(DATA PROVIDED)

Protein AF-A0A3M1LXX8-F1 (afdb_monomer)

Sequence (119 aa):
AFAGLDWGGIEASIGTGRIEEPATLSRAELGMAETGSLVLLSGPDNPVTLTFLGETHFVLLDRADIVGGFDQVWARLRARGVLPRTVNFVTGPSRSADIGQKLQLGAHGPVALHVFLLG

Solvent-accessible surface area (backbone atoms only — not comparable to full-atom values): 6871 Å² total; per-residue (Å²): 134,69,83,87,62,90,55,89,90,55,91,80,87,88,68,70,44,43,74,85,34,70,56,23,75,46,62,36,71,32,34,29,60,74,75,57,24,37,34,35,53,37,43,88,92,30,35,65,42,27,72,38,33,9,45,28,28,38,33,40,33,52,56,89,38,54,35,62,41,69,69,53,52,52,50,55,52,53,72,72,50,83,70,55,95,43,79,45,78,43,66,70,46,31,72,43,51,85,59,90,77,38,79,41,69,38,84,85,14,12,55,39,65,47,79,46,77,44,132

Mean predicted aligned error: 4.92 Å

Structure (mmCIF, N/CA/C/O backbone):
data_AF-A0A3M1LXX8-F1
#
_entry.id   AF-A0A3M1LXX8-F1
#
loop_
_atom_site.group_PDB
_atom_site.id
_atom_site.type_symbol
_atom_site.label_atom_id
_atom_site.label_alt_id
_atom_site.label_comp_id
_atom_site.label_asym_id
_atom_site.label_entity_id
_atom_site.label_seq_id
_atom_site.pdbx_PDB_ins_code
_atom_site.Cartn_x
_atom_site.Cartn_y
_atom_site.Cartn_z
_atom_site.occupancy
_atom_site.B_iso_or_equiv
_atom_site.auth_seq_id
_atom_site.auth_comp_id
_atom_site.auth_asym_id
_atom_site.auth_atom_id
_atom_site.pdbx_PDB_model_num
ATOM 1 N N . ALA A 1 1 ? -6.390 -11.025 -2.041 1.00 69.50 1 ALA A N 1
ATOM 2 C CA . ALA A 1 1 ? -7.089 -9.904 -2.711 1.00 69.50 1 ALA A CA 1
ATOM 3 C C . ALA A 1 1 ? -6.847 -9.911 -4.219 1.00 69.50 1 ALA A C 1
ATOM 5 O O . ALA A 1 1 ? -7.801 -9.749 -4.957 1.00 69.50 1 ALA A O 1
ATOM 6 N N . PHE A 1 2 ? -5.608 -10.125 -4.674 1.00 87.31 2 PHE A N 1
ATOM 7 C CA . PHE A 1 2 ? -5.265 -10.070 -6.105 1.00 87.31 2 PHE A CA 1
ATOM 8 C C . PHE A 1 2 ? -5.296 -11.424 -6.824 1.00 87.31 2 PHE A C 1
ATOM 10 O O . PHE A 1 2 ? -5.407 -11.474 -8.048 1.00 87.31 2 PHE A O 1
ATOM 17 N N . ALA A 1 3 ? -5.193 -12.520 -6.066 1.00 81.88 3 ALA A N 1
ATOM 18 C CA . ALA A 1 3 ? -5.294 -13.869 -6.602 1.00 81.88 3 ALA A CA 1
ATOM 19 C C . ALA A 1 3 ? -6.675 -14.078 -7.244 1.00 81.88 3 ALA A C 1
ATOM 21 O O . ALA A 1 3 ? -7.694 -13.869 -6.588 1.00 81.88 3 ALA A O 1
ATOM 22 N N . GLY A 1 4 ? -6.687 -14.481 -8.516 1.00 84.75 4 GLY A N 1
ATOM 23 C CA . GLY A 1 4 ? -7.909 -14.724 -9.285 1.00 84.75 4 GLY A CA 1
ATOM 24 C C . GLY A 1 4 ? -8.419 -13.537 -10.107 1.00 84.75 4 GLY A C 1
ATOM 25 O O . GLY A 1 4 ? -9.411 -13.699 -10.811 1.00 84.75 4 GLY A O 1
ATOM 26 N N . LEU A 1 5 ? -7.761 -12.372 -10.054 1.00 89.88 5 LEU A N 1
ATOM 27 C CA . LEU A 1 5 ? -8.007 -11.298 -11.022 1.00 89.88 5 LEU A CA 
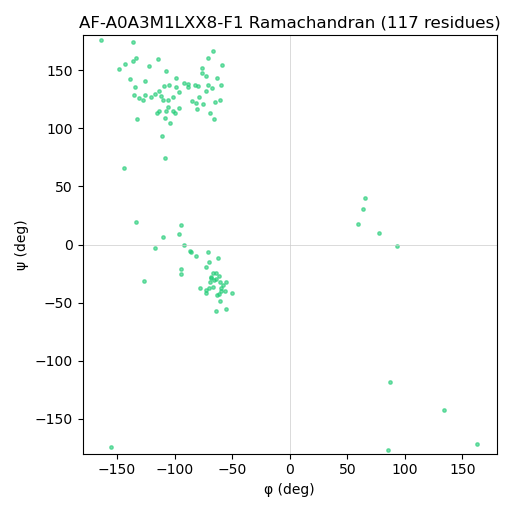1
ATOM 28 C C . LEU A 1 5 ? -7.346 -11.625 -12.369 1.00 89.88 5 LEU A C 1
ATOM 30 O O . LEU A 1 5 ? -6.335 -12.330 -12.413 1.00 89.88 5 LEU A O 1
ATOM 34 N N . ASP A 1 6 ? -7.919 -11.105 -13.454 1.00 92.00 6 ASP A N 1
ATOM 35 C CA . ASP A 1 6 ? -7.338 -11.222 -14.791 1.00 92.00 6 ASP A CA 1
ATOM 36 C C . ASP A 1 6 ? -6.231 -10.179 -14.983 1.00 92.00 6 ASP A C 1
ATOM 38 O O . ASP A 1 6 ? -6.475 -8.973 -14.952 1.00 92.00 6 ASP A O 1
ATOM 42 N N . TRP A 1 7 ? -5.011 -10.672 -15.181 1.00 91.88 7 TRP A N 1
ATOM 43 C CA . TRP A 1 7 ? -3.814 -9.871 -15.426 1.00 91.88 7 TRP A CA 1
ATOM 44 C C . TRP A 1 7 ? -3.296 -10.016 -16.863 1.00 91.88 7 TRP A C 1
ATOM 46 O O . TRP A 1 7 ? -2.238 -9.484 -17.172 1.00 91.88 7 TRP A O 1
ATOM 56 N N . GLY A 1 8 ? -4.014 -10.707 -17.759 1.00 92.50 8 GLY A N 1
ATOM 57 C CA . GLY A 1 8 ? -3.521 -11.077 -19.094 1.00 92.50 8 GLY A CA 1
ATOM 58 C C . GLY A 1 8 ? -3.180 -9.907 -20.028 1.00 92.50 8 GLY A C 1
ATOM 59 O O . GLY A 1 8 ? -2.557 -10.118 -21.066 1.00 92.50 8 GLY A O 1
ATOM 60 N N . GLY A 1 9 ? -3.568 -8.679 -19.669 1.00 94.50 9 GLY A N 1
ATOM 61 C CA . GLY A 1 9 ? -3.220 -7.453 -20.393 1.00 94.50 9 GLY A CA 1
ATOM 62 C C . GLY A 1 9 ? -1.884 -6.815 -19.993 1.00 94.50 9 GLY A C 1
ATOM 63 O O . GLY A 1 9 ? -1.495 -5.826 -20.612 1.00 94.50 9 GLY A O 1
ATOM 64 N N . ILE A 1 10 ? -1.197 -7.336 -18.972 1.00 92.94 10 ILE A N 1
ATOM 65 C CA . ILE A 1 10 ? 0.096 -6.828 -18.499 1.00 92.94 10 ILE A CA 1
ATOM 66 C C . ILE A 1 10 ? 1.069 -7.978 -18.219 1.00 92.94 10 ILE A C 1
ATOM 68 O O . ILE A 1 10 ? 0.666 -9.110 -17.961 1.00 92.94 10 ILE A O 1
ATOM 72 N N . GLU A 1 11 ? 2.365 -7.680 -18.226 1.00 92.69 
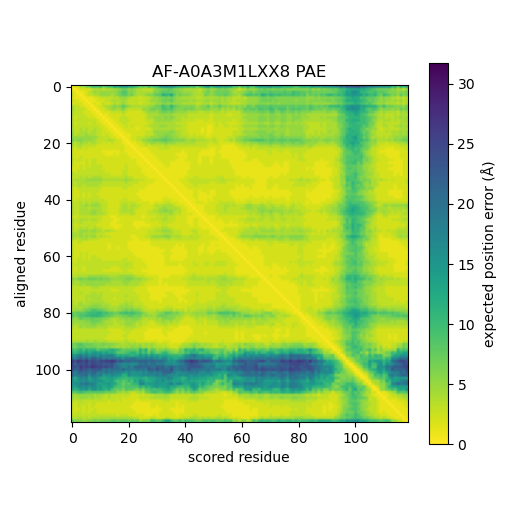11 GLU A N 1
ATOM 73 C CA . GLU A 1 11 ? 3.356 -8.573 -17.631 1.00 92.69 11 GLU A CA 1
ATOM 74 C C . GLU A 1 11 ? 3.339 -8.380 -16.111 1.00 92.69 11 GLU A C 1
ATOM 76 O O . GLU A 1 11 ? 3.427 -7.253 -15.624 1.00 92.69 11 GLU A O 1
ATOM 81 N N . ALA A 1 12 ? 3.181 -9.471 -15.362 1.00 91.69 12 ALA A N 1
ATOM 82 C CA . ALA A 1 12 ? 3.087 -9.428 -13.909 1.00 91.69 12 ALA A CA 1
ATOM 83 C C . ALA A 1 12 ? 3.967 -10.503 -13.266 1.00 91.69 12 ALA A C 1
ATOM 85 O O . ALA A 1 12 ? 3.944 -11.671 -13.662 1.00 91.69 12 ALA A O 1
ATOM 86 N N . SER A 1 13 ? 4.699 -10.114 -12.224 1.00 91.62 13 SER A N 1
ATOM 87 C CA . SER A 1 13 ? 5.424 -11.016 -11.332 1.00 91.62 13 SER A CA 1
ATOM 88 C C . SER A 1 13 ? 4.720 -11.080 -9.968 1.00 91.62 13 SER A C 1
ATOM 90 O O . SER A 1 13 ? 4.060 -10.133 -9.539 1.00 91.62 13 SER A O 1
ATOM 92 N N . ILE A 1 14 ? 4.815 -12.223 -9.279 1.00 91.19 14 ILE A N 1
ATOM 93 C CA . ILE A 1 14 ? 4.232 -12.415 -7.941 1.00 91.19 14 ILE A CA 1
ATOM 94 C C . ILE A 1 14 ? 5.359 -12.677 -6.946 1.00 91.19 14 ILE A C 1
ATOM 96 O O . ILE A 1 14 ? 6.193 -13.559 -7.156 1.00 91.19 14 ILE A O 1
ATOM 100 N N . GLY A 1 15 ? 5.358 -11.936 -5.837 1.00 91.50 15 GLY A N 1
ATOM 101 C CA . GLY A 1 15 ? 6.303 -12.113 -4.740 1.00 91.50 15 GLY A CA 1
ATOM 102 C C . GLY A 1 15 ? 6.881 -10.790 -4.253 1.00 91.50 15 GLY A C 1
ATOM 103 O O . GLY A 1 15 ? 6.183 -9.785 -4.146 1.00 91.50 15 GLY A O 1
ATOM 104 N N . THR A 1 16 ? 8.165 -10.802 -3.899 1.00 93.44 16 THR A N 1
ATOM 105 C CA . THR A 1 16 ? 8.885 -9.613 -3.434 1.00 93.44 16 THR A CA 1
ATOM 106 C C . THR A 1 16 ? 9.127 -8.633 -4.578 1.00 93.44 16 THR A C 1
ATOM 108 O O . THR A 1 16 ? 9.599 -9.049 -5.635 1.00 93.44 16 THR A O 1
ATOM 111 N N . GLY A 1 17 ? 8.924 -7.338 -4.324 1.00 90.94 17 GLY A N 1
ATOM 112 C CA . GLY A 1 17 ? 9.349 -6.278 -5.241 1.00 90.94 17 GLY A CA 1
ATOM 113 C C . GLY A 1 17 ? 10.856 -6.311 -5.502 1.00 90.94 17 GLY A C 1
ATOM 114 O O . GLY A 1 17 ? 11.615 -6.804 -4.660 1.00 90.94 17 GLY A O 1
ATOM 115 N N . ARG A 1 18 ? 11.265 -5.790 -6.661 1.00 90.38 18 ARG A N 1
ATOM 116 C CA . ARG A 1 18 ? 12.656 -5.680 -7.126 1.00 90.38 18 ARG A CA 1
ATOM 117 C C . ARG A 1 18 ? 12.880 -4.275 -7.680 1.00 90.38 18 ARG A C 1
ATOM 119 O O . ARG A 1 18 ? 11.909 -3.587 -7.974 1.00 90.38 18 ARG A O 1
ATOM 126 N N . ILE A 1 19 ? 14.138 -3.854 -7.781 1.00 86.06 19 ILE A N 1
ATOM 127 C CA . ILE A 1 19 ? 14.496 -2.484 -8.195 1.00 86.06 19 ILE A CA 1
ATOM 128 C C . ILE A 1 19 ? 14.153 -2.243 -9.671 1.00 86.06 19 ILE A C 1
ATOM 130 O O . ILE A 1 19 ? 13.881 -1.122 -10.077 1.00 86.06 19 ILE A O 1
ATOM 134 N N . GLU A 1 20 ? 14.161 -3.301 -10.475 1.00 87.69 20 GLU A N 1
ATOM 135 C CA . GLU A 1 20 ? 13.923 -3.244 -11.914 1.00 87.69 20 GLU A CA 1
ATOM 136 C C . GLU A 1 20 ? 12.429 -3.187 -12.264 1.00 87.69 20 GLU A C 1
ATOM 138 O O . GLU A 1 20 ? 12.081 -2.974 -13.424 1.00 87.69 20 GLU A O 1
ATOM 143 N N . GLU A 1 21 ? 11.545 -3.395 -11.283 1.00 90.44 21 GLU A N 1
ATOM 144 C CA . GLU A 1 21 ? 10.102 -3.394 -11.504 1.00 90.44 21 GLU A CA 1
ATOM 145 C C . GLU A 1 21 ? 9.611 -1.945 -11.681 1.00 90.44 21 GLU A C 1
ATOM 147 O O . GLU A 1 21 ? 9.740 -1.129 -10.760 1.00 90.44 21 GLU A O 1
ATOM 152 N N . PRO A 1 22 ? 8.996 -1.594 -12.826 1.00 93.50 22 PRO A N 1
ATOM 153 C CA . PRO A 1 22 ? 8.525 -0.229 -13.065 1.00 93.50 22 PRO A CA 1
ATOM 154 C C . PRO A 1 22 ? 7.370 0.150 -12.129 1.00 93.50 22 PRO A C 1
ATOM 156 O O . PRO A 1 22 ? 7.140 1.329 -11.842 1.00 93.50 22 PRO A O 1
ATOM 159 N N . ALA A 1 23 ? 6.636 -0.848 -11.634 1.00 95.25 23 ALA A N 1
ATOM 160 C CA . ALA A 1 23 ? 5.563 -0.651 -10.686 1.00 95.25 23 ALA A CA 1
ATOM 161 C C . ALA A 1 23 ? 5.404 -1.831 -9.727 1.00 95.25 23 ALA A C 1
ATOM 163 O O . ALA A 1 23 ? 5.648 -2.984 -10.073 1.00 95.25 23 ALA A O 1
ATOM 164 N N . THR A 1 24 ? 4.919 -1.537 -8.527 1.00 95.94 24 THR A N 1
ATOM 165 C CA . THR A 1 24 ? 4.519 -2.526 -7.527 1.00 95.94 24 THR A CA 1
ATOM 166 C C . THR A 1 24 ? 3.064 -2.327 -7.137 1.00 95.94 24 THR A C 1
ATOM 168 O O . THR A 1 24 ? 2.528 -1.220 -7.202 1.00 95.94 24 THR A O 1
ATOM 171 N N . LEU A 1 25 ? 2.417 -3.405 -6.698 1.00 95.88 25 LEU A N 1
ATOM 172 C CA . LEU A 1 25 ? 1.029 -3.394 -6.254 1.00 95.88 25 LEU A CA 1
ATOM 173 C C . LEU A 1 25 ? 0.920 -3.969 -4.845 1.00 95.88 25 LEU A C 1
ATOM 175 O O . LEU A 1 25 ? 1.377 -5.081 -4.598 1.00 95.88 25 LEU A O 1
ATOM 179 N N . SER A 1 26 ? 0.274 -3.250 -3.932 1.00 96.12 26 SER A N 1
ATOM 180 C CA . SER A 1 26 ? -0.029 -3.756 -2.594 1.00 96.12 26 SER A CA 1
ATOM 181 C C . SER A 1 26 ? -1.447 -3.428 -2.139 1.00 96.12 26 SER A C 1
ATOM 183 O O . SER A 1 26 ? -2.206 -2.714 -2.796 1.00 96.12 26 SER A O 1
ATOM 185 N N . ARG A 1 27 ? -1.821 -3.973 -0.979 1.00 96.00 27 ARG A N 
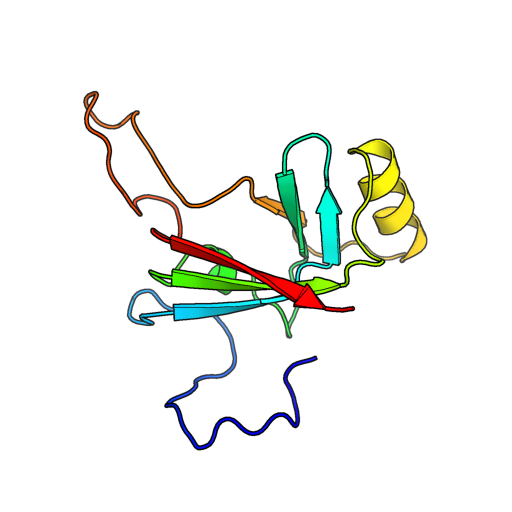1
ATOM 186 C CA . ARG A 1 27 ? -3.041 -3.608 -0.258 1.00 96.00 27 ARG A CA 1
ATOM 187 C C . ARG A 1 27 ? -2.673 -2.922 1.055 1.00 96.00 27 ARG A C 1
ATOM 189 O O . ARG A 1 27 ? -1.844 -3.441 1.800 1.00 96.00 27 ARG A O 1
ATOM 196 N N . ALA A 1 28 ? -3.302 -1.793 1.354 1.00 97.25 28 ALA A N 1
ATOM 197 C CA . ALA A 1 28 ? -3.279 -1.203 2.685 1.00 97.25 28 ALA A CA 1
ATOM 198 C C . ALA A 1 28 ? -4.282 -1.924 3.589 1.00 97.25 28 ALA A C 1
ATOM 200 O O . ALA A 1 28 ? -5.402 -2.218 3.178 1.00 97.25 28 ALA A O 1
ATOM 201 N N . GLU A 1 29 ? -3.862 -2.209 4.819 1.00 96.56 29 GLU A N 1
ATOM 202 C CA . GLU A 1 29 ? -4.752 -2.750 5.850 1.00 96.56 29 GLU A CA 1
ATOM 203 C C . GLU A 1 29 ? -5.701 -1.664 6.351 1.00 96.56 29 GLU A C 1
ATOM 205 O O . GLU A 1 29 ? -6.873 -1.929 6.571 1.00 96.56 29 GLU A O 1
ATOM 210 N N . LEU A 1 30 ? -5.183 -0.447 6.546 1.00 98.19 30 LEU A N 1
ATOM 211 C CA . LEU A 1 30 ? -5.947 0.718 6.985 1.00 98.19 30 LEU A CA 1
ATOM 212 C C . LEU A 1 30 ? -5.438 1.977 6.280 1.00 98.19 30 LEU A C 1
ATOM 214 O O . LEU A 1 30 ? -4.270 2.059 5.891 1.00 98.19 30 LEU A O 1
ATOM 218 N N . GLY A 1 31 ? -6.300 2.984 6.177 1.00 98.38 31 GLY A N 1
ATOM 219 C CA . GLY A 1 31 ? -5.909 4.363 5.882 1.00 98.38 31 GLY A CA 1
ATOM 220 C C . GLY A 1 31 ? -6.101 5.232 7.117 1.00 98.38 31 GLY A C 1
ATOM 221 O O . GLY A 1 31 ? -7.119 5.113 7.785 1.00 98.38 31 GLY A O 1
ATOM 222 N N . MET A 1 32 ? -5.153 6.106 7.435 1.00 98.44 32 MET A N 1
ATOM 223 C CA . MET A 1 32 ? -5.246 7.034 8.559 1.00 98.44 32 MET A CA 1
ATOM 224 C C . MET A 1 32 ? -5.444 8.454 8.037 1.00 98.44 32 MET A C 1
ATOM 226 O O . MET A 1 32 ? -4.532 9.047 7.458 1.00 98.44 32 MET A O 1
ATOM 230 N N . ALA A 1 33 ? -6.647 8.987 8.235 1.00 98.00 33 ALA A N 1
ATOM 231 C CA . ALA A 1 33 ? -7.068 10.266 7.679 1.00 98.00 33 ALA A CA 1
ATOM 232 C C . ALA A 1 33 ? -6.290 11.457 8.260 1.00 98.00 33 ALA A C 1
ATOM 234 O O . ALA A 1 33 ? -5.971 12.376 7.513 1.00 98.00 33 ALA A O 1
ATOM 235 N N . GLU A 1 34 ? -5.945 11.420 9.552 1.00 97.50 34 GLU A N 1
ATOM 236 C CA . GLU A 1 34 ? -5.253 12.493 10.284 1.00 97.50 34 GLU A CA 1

(End DATA PROVIDED)
(DATA PROVIDED)

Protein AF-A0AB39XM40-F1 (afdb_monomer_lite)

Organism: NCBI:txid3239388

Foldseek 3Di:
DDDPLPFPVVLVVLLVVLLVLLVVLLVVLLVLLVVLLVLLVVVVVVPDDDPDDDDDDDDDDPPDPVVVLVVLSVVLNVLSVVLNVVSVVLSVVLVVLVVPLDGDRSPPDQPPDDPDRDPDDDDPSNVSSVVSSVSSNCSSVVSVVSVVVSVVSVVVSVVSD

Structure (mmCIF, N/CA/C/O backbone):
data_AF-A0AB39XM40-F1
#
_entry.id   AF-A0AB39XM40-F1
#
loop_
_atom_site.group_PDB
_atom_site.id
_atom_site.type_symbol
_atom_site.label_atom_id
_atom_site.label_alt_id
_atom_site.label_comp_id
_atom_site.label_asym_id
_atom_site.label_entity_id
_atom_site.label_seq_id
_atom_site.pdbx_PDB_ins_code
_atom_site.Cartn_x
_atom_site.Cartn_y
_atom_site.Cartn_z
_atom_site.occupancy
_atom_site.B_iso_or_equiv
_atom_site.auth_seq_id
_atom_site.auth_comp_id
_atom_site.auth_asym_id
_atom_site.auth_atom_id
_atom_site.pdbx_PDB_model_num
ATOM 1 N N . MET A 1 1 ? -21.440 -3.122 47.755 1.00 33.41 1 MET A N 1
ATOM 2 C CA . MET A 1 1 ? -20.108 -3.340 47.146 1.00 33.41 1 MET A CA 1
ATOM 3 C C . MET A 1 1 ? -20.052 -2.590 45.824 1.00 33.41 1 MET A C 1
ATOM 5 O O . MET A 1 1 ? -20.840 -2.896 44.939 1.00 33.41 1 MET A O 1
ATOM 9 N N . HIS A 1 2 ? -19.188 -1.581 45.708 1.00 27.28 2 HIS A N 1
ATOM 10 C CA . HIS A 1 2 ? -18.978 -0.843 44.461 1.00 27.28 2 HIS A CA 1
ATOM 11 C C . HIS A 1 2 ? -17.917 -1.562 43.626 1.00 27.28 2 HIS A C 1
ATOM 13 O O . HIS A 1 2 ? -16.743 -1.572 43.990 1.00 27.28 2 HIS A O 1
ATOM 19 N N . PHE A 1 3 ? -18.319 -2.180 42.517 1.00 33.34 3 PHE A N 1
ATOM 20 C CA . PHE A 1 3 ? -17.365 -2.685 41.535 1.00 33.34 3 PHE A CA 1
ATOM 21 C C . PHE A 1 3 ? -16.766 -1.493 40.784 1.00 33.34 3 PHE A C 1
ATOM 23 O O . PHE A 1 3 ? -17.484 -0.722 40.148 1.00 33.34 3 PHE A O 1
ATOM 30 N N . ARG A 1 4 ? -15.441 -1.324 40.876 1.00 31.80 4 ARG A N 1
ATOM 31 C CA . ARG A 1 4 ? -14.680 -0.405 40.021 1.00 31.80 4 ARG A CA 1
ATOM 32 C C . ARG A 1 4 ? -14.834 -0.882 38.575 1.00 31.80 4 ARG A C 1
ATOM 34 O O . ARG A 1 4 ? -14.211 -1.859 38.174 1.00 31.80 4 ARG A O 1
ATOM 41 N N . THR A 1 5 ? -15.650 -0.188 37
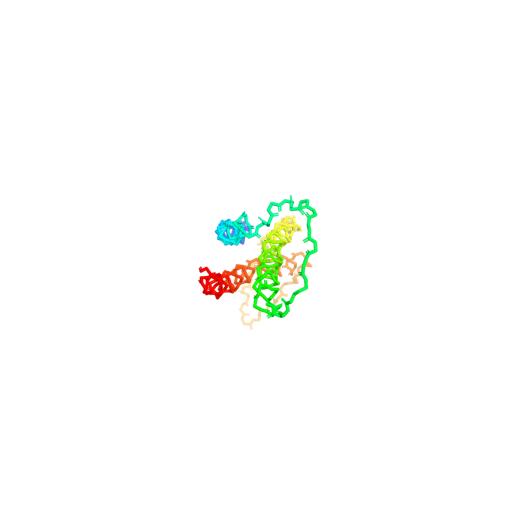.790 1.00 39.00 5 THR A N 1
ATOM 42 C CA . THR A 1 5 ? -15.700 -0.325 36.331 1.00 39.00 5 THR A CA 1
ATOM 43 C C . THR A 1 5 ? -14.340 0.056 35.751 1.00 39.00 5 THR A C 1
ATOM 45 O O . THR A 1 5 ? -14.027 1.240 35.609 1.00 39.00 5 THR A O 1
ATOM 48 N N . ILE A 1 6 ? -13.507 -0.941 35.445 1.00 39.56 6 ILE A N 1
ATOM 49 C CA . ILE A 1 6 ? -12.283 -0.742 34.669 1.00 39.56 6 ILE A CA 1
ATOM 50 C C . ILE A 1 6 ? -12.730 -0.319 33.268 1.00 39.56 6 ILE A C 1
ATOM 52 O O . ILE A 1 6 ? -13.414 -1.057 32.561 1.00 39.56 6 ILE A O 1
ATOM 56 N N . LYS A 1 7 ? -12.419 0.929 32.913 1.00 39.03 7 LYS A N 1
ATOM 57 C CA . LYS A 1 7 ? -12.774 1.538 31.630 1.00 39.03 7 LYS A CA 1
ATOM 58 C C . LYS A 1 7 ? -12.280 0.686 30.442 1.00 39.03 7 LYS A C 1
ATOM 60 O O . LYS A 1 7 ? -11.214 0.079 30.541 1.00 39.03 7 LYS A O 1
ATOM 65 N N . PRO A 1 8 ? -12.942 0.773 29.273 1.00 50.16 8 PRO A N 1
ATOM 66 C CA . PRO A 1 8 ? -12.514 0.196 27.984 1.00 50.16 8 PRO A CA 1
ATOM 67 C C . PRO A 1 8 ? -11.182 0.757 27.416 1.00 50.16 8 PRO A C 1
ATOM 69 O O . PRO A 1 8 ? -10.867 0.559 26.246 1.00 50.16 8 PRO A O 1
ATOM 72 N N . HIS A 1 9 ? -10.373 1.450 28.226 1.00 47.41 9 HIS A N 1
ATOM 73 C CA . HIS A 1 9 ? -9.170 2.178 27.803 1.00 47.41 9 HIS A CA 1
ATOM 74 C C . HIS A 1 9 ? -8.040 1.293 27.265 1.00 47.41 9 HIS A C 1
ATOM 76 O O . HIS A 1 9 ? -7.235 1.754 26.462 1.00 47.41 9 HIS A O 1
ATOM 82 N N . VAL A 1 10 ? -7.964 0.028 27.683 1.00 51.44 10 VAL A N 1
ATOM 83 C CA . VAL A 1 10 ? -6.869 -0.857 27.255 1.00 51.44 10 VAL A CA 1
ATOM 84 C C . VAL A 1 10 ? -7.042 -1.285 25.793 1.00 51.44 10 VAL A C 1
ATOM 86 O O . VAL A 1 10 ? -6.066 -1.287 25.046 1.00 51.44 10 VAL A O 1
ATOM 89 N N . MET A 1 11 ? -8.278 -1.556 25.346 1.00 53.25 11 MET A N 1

(End DATA PROVIDED)

#### YOUR INSTRUCTIONS:
Using the data above, print exactly the lines from the line that contains "ATOM 100 N N" through the line that contains "ATOM 152 N N", with both included.

#### WRITTEN RESPONSE:
ATOM 100 N N . GLY A 1 15 ? 5.358 -11.936 -5.837 1.00 91.50 15 GLY A N 1
ATOM 101 C CA . GLY A 1 15 ? 6.303 -12.113 -4.740 1.00 91.50 15 GLY A CA 1
ATOM 102 C C . GLY A 1 15 ? 6.881 -10.790 -4.253 1.00 91.50 15 GLY A C 1
ATOM 103 O O . GLY A 1 15 ? 6.183 -9.785 -4.146 1.00 91.50 15 GLY A O 1
ATOM 104 N N . THR A 1 16 ? 8.165 -10.802 -3.899 1.00 93.44 16 THR A N 1
ATOM 105 C CA . THR A 1 16 ? 8.885 -9.613 -3.434 1.00 93.44 16 THR A CA 1
ATOM 106 C C . THR A 1 16 ? 9.127 -8.633 -4.578 1.00 93.44 16 THR A C 1
ATOM 108 O O . THR A 1 16 ? 9.599 -9.049 -5.635 1.00 93.44 16 THR A O 1
ATOM 111 N N . GLY A 1 17 ? 8.924 -7.338 -4.324 1.00 90.94 17 GLY A N 1
ATOM 112 C CA . GLY A 1 17 ? 9.349 -6.278 -5.241 1.00 90.94 17 GLY A CA 1
ATOM 113 C C . GLY A 1 17 ? 10.856 -6.311 -5.502 1.00 90.94 17 GLY A C 1
ATOM 114 O O . GLY A 1 17 ? 11.615 -6.804 -4.660 1.00 90.94 17 GLY A O 1
ATOM 115 N N . ARG A 1 18 ? 11.265 -5.790 -6.661 1.00 90.38 18 ARG A N 1
ATOM 116 C CA . ARG A 1 18 ? 12.656 -5.680 -7.126 1.00 90.38 18 ARG A CA 1
ATOM 117 C C . ARG A 1 18 ? 12.880 -4.275 -7.680 1.00 90.38 18 ARG A C 1
ATOM 119 O O . ARG A 1 18 ? 11.909 -3.587 -7.974 1.00 90.38 18 ARG A O 1
ATOM 126 N N . ILE A 1 19 ? 14.138 -3.854 -7.781 1.00 86.06 19 ILE A N 1
ATOM 127 C CA . ILE A 1 19 ? 14.496 -2.484 -8.195 1.00 86.06 19 ILE A CA 1
ATOM 128 C C . ILE A 1 19 ? 14.153 -2.243 -9.671 1.00 86.06 19 ILE A C 1
ATOM 130 O O . ILE A 1 19 ? 13.881 -1.122 -10.077 1.00 86.06 19 ILE A O 1
ATOM 134 N N . GLU A 1 20 ? 14.161 -3.301 -10.475 1.00 87.69 20 GLU A N 1
ATOM 135 C CA . GLU A 1 20 ? 13.923 -3.244 -11.914 1.00 87.69 20 GLU A CA 1
ATOM 136 C C . GLU A 1 20 ? 12.429 -3.187 -12.264 1.00 87.69 20 GLU A C 1
ATOM 138 O O . GLU A 1 20 ? 12.081 -2.974 -13.424 1.00 87.69 20 GLU A O 1
ATOM 143 N N . GLU A 1 21 ? 11.545 -3.395 -11.283 1.00 90.44 21 GLU A N 1
ATOM 144 C CA . GLU A 1 21 ? 10.102 -3.394 -11.504 1.00 90.44 21 GLU A CA 1
ATOM 145 C C . GLU A 1 21 ? 9.611 -1.945 -11.681 1.00 90.44 21 GLU A C 1
ATOM 147 O O . GLU A 1 21 ? 9.740 -1.129 -10.760 1.00 90.44 21 GLU A O 1
ATOM 152 N N . PRO A 1 22 ? 8.996 -1.594 -12.826 1.00 93.50 22 PRO A N 1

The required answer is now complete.